Statistical analysis

Our primary outcomes were: SAM versus healthy controls (validation); mortality within 6 days versus discharge (survival); mortality within 3 days (i.e. early mortality) versus discharge; mortality before within 6 days (on day 4, 5, or 6 i.e. late mortality) versus discharge; early mortality versus late mortality. As mortality in children with SAM is multi-factorial, we included secondary outcomes which are known risk factors for mortality in this population. Secondary outcomes were: weight-for-age z-score (WAZ) ≤  − 3 standard deviation (SD) versus WAZ >  − 3 SD; oedema versus no oedema; diarrhoea versus no diarrhoea; pneumonia versus no pneumonia; HIV positive versus HIV negative; age ≤ 2 years versus age > 2 years. Baseline characteristics were compared using T-tests.

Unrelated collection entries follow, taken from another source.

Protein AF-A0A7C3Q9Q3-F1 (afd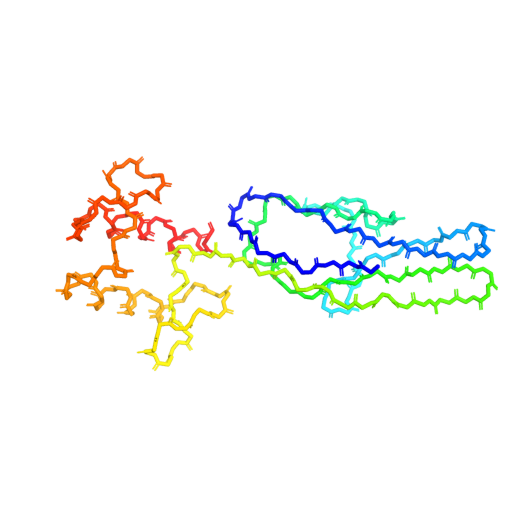b_monomer_lite)

Foldseek 3Di:
DWAADEEAAQAKDKTFADDDDDDDKWKFKDFPNHTDDPDDQWDQRGHRMIMGGRDALVSFGWMKMWIADPVGIDIDDTYTYAHDFLQQQDPLPLPRDGDSWQDVSSVVSLVVCLVVQHPNLQQDPLPLPRDGDSGSDVSSVVSNVVSSVVSD

Structure (mmCIF, N/CA/C/O backbone):
data_AF-A0A7C3Q9Q3-F1
#
_entry.id   AF-A0A7C3Q9Q3-F1
#
loop_
_atom_site.group_PDB
_atom_site.id
_atom_site.type_symbol
_atom_site.label_atom_id
_atom_site.label_alt_id
_atom_site.label_comp_id
_atom_site.label_asym_id
_atom_site.label_entity_id
_atom_site.label_seq_id
_atom_site.pdbx_PDB_ins_code
_atom_site.Cartn_x
_atom_site.Cartn_y
_atom_site.Cartn_z
_atom_site.occupancy
_atom_site.B_iso_or_equiv
_atom_site.auth_seq_id
_atom_site.auth_comp_id
_atom_site.auth_asym_id
_atom_site.auth_atom_id
_atom_site.pdbx_PDB_model_num
ATOM 1 N N . GLN A 1 1 ? 19.337 -3.187 -6.461 1.00 92.56 1 GLN A N 1
ATOM 2 C CA . GLN A 1 1 ? 18.150 -3.977 -6.085 1.00 92.56 1 GLN A CA 1
ATOM 3 C C . GLN A 1 1 ? 17.161 -3.035 -5.410 1.00 92.56 1 GLN A C 1
ATOM 5 O O . GLN A 1 1 ? 17.643 -2.180 -4.669 1.00 92.56 1 GLN A O 1
ATOM 10 N N . PRO A 1 2 ? 15.848 -3.129 -5.674 1.00 96.75 2 PRO A N 1
ATOM 11 C CA . PRO A 1 2 ? 14.855 -2.368 -4.921 1.00 96.75 2 PRO A CA 1
ATOM 12 C C . PRO A 1 2 ? 14.786 -2.844 -3.468 1.00 96.75 2 PRO A C 1
ATOM 14 O O . PRO A 1 2 ? 15.142 -3.981 -3.162 1.00 96.75 2 PRO A O 1
ATOM 17 N N . VAL A 1 3 ? 14.329 -1.965 -2.579 1.00 96.88 3 VAL A N 1
ATOM 18 C CA . VAL A 1 3 ? 14.184 -2.230 -1.140 1.00 96.88 3 VAL A CA 1
ATOM 19 C C . VAL A 1 3 ? 12.711 -2.114 -0.777 1.00 96.88 3 VAL A C 1
ATOM 21 O O . VAL A 1 3 ? 12.044 -1.211 -1.284 1.00 96.88 3 VAL A O 1
ATOM 24 N N . GLY A 1 4 ? 12.222 -3.013 0.082 1.00 94.12 4 GLY A N 1
ATOM 25 C CA . GLY A 1 4 ? 10.842 -2.984 0.566 1.00 94.12 4 GLY A CA 1
ATOM 26 C C . GLY A 1 4 ? 10.485 -1.663 1.254 1.00 94.12 4 GLY A C 1
ATOM 27 O O . GLY A 1 4 ? 11.361 -0.946 1.749 1.00 94.12 4 GLY A O 1
ATOM 28 N N . ARG A 1 5 ? 9.198 -1.322 1.245 1.00 93.38 5 ARG A N 1
ATOM 29 C CA . ARG A 1 5 ? 8.658 -0.084 1.814 1.00 93.38 5 ARG A CA 1
ATOM 30 C C . ARG A 1 5 ? 7.386 -0.382 2.593 1.00 93.38 5 ARG A C 1
ATOM 32 O O . ARG A 1 5 ? 6.599 -1.220 2.174 1.00 93.38 5 ARG A O 1
ATOM 39 N N . SER A 1 6 ? 7.206 0.342 3.693 1.00 88.50 6 SER A N 1
ATOM 40 C CA . SER A 1 6 ? 5.934 0.452 4.401 1.00 88.50 6 SER A CA 1
ATOM 41 C C . SER A 1 6 ? 5.483 1.907 4.342 1.00 88.50 6 SER A C 1
ATOM 43 O O . SER A 1 6 ? 6.307 2.811 4.524 1.00 88.50 6 SER A O 1
ATOM 45 N N . THR A 1 7 ? 4.223 2.147 3.998 1.00 86.75 7 THR A N 1
ATOM 46 C CA . THR A 1 7 ? 3.665 3.498 3.862 1.00 86.75 7 THR A CA 1
ATOM 47 C C . THR A 1 7 ? 2.164 3.498 4.125 1.00 86.75 7 THR A C 1
ATOM 49 O O . THR A 1 7 ? 1.542 2.449 4.043 1.00 86.75 7 THR A O 1
ATOM 52 N N . GLY A 1 8 ? 1.583 4.654 4.436 1.00 78.94 8 GLY A N 1
ATOM 53 C CA . GLY A 1 8 ? 0.135 4.787 4.599 1.00 78.94 8 GLY A CA 1
ATOM 54 C C . GLY A 1 8 ? -0.593 4.999 3.272 1.00 78.94 8 GLY A C 1
ATOM 55 O O . GLY A 1 8 ? 0.015 5.394 2.274 1.00 78.94 8 GLY A O 1
ATOM 56 N N . ALA A 1 9 ? -1.910 4.795 3.273 1.00 78.38 9 ALA A N 1
ATOM 57 C CA . ALA A 1 9 ? -2.744 5.137 2.126 1.00 78.38 9 ALA A CA 1
ATOM 58 C C . ALA A 1 9 ? -2.648 6.636 1.764 1.00 78.38 9 ALA A C 1
ATOM 60 O O . ALA A 1 9 ? -2.379 7.495 2.610 1.00 78.38 9 ALA A O 1
ATOM 61 N N . GLY A 1 10 ? -2.803 6.952 0.479 1.00 79.50 10 GLY A N 1
ATOM 62 C CA . GLY A 1 10 ? -2.657 8.296 -0.087 1.00 79.50 10 GLY A CA 1
ATOM 63 C C . GLY A 1 10 ? -1.208 8.781 -0.235 1.00 79.50 10 GLY A C 1
ATOM 64 O O . GLY A 1 10 ? -0.965 9.779 -0.914 1.00 79.50 10 GLY A O 1
ATOM 65 N N . GLN A 1 11 ? -0.227 8.084 0.344 1.00 87.62 11 GLN A N 1
ATOM 66 C CA . GLN A 1 11 ? 1.186 8.433 0.198 1.00 87.62 11 GLN A CA 1
ATOM 67 C C . GLN A 1 11 ? 1.741 8.006 -1.166 1.00 87.62 11 GLN A C 1
ATOM 69 O O . GLN A 1 11 ? 1.081 7.357 -1.979 1.00 87.62 11 GLN A O 1
ATOM 74 N N . SER A 1 12 ? 2.984 8.406 -1.432 1.00 93.31 12 SER A N 1
ATOM 75 C CA . SER A 1 12 ? 3.734 7.991 -2.617 1.00 93.31 12 SER A CA 1
ATOM 76 C C . SER A 1 12 ? 5.059 7.353 -2.216 1.00 93.31 12 SER A C 1
ATOM 78 O O . SER A 1 12 ? 5.716 7.805 -1.278 1.00 93.31 12 SER A O 1
ATOM 80 N N . VAL A 1 13 ? 5.488 6.330 -2.953 1.00 96.69 13 VAL A N 1
ATOM 81 C CA . VAL A 1 13 ? 6.788 5.671 -2.765 1.00 96.69 13 VAL A CA 1
ATOM 82 C C . VAL A 1 13 ? 7.528 5.553 -4.084 1.00 96.69 13 VAL A C 1
ATOM 84 O O . VAL A 1 13 ? 6.927 5.434 -5.150 1.00 96.69 13 VAL A O 1
ATOM 87 N N . THR A 1 14 ? 8.854 5.528 -4.000 1.00 98.12 14 THR A N 1
ATOM 88 C CA . THR A 1 14 ? 9.718 5.291 -5.154 1.00 98.12 14 THR A CA 1
ATOM 89 C C . THR A 1 14 ? 10.585 4.062 -4.913 1.00 98.12 14 THR A C 1
ATOM 91 O O . THR A 1 14 ? 11.304 3.974 -3.913 1.00 98.12 14 THR A O 1
ATOM 94 N N . PHE A 1 15 ? 10.540 3.126 -5.857 1.00 98.12 15 PHE A N 1
ATOM 95 C CA . PHE A 1 15 ? 11.458 2.001 -5.952 1.00 98.12 15 PHE A CA 1
ATOM 96 C C . PHE A 1 15 ? 12.535 2.305 -6.987 1.00 98.12 15 PHE A C 1
ATOM 98 O O . PHE A 1 15 ? 12.251 2.805 -8.072 1.00 98.12 15 PHE A O 1
ATOM 105 N N . SER A 1 16 ? 13.780 1.952 -6.679 1.00 97.38 16 SER A N 1
ATOM 106 C CA . SER A 1 16 ? 14.900 2.134 -7.603 1.00 97.38 16 SER A CA 1
ATOM 107 C C . SER A 1 16 ? 15.617 0.813 -7.840 1.00 97.38 16 SER A C 1
ATOM 109 O O . SER A 1 16 ? 15.909 0.063 -6.906 1.00 97.38 16 SER A O 1
ATOM 111 N N . ALA A 1 17 ? 15.930 0.530 -9.098 1.00 95.56 17 ALA A N 1
ATOM 112 C CA . ALA A 1 17 ? 16.670 -0.650 -9.508 1.00 95.56 17 ALA A CA 1
ATOM 113 C C . ALA A 1 17 ? 17.807 -0.233 -10.439 1.00 95.56 17 ALA A C 1
ATOM 115 O O . ALA A 1 17 ? 17.584 0.333 -11.501 1.00 95.56 17 ALA A O 1
ATOM 116 N N . PHE A 1 18 ? 19.041 -0.527 -10.041 1.00 90.94 18 PHE A N 1
ATOM 117 C CA . PHE A 1 18 ? 20.221 -0.282 -10.861 1.00 90.94 18 PHE A CA 1
ATOM 118 C C . PHE A 1 18 ? 20.728 -1.593 -11.460 1.00 90.94 18 PHE A C 1
ATOM 120 O O . PHE A 1 18 ? 20.870 -2.584 -10.738 1.00 90.94 18 PHE A O 1
ATOM 127 N N . CYS A 1 19 ? 21.021 -1.574 -12.759 1.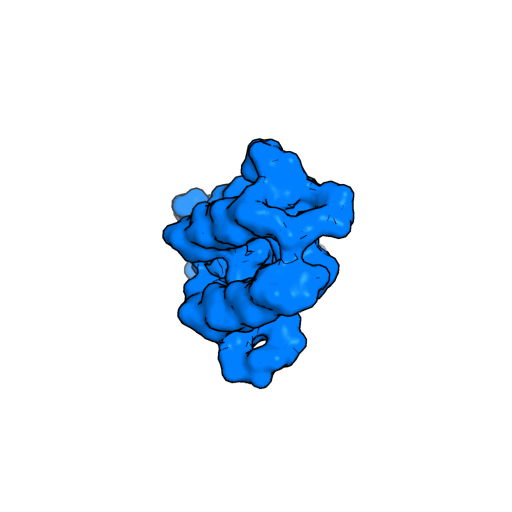00 88.19 19 CYS A N 1
ATOM 128 C CA . CYS A 1 19 ? 21.665 -2.664 -13.477 1.00 88.19 19 CYS A CA 1
ATOM 129 C C . CYS A 1 19 ? 22.973 -2.153 -14.094 1.00 88.19 19 CYS A C 1
ATOM 131 O O . CYS A 1 19 ? 22.975 -1.157 -14.815 1.00 88.19 19 CYS A O 1
ATOM 133 N N . ALA A 1 20 ? 24.079 -2.836 -13.799 1.00 86.75 20 ALA A N 1
ATOM 134 C CA . ALA A 1 20 ? 25.353 -2.618 -14.472 1.00 86.75 20 ALA A CA 1
ATOM 135 C C . ALA A 1 20 ? 25.462 -3.573 -15.667 1.00 86.75 20 ALA A C 1
ATOM 137 O O . ALA A 1 20 ? 25.127 -4.751 -15.547 1.00 86.75 20 ALA A O 1
ATOM 138 N N . GLY A 1 21 ? 25.951 -3.089 -16.807 1.00 85.50 21 GLY A N 1
ATOM 139 C CA . GLY A 1 21 ? 26.136 -3.920 -17.992 1.00 85.50 21 GLY A CA 1
ATOM 140 C C . GLY A 1 21 ? 26.265 -3.110 -19.274 1.00 85.50 21 GLY A C 1
ATOM 141 O O . GLY A 1 21 ? 26.375 -1.885 -19.250 1.00 85.50 21 GLY A O 1
ATOM 142 N N . VAL A 1 22 ? 26.245 -3.822 -20.401 1.00 90.00 22 VAL A N 1
ATOM 143 C CA . VAL A 1 22 ? 26.255 -3.222 -21.739 1.00 90.00 22 VAL A CA 1
ATOM 144 C C . VAL A 1 22 ? 24.992 -2.382 -21.929 1.00 90.00 22 VAL A C 1
ATOM 146 O O . VAL A 1 22 ? 23.888 -2.854 -21.654 1.00 90.00 22 VAL A O 1
ATOM 149 N N . THR A 1 23 ? 25.165 -1.144 -22.386 1.00 91.56 23 THR A N 1
ATOM 150 C CA . THR A 1 23 ? 24.082 -0.216 -22.721 1.00 91.56 23 THR A CA 1
ATOM 151 C C . THR A 1 23 ? 23.692 -0.339 -24.203 1.00 91.56 23 THR A C 1
ATOM 153 O O . THR A 1 23 ? 24.528 -0.736 -25.019 1.00 91.56 23 THR A O 1
ATOM 156 N N . PRO A 1 24 ? 22.447 0.006 -24.587 1.00 94.00 24 PRO A N 1
ATOM 157 C CA . PRO A 1 24 ? 21.351 0.499 -23.744 1.00 94.00 24 PRO A CA 1
ATOM 158 C C . PRO A 1 24 ? 20.711 -0.603 -22.884 1.00 94.00 24 PRO A C 1
ATOM 160 O O . PRO A 1 24 ? 20.636 -1.758 -23.295 1.00 94.00 24 PRO A O 1
ATOM 163 N N . ILE A 1 25 ? 20.242 -0.222 -21.691 1.00 95.44 25 ILE A N 1
ATOM 164 C CA . ILE A 1 25 ? 19.485 -1.098 -20.786 1.00 95.44 25 ILE A CA 1
ATOM 165 C C . ILE A 1 25 ? 18.021 -0.664 -20.826 1.00 95.44 25 ILE A C 1
ATOM 167 O O . ILE A 1 25 ? 17.711 0.484 -20.508 1.00 95.44 25 ILE A O 1
ATOM 171 N N . ALA A 1 26 ? 17.138 -1.582 -21.205 1.00 96.69 26 ALA A N 1
ATOM 172 C CA . ALA A 1 26 ? 15.696 -1.418 -21.093 1.00 96.69 26 ALA A CA 1
ATOM 173 C C . ALA A 1 26 ? 15.221 -1.941 -19.734 1.00 96.69 26 ALA A C 1
ATOM 175 O O . ALA A 1 26 ? 15.675 -2.996 -19.284 1.00 96.69 26 ALA A O 1
ATOM 176 N N . TYR A 1 27 ? 14.300 -1.219 -19.102 1.00 97.81 27 TYR A N 1
ATOM 177 C CA . TYR A 1 27 ? 13.696 -1.601 -17.830 1.00 97.81 27 TYR A CA 1
ATOM 178 C C . TYR A 1 27 ? 12.216 -1.929 -18.030 1.00 97.81 27 TYR A C 1
ATOM 180 O O . TYR A 1 27 ? 11.560 -1.353 -18.893 1.00 97.81 27 TYR A O 1
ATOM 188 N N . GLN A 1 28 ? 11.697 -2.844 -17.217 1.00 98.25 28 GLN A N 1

Though the FAIMS technique is highly sensitive, it is unable to identify specific chemicals and thus a pattern recognition technique was applied. To this end, we have developed a data analysis pipeline to undertake this task, which has been used on a number of previous studies. The detailed steps can be found in previous reports14,16,18,38. In brief, first both the positive and negative ion data are combined together to create a single 2D array for each sample. We then applied a threshold to remove the background/areas that contain no information to reduce the computational overhead of the following steps. Then a tenfold cross validation approach is applied. Here the data is split into a 90% training set and a 10% test set. To the training set, a rank-sum test is applied to each data point to identify the top 100 data points/features that contain the most discriminatory information. These features are then used to train four different classifiers (specifically: Random Forest, Gaussian Process Classifier, Support Vector Machine, and Sparse Logistic Regression. This is part of our standard pipeline), which are then applied to the test set. This process is repeated 10 times until all the samples are classified as test samples and as the feature selection is within the fold, it reduces issues associated with over-fitting of data. The resultant data is then used to calculate statistical parameters, such as sensitivity and specificity.

From there, several machine learning algorithms using only the VOC data were used to determine whether the sub-groups could be separated based on faecal VOC profiles.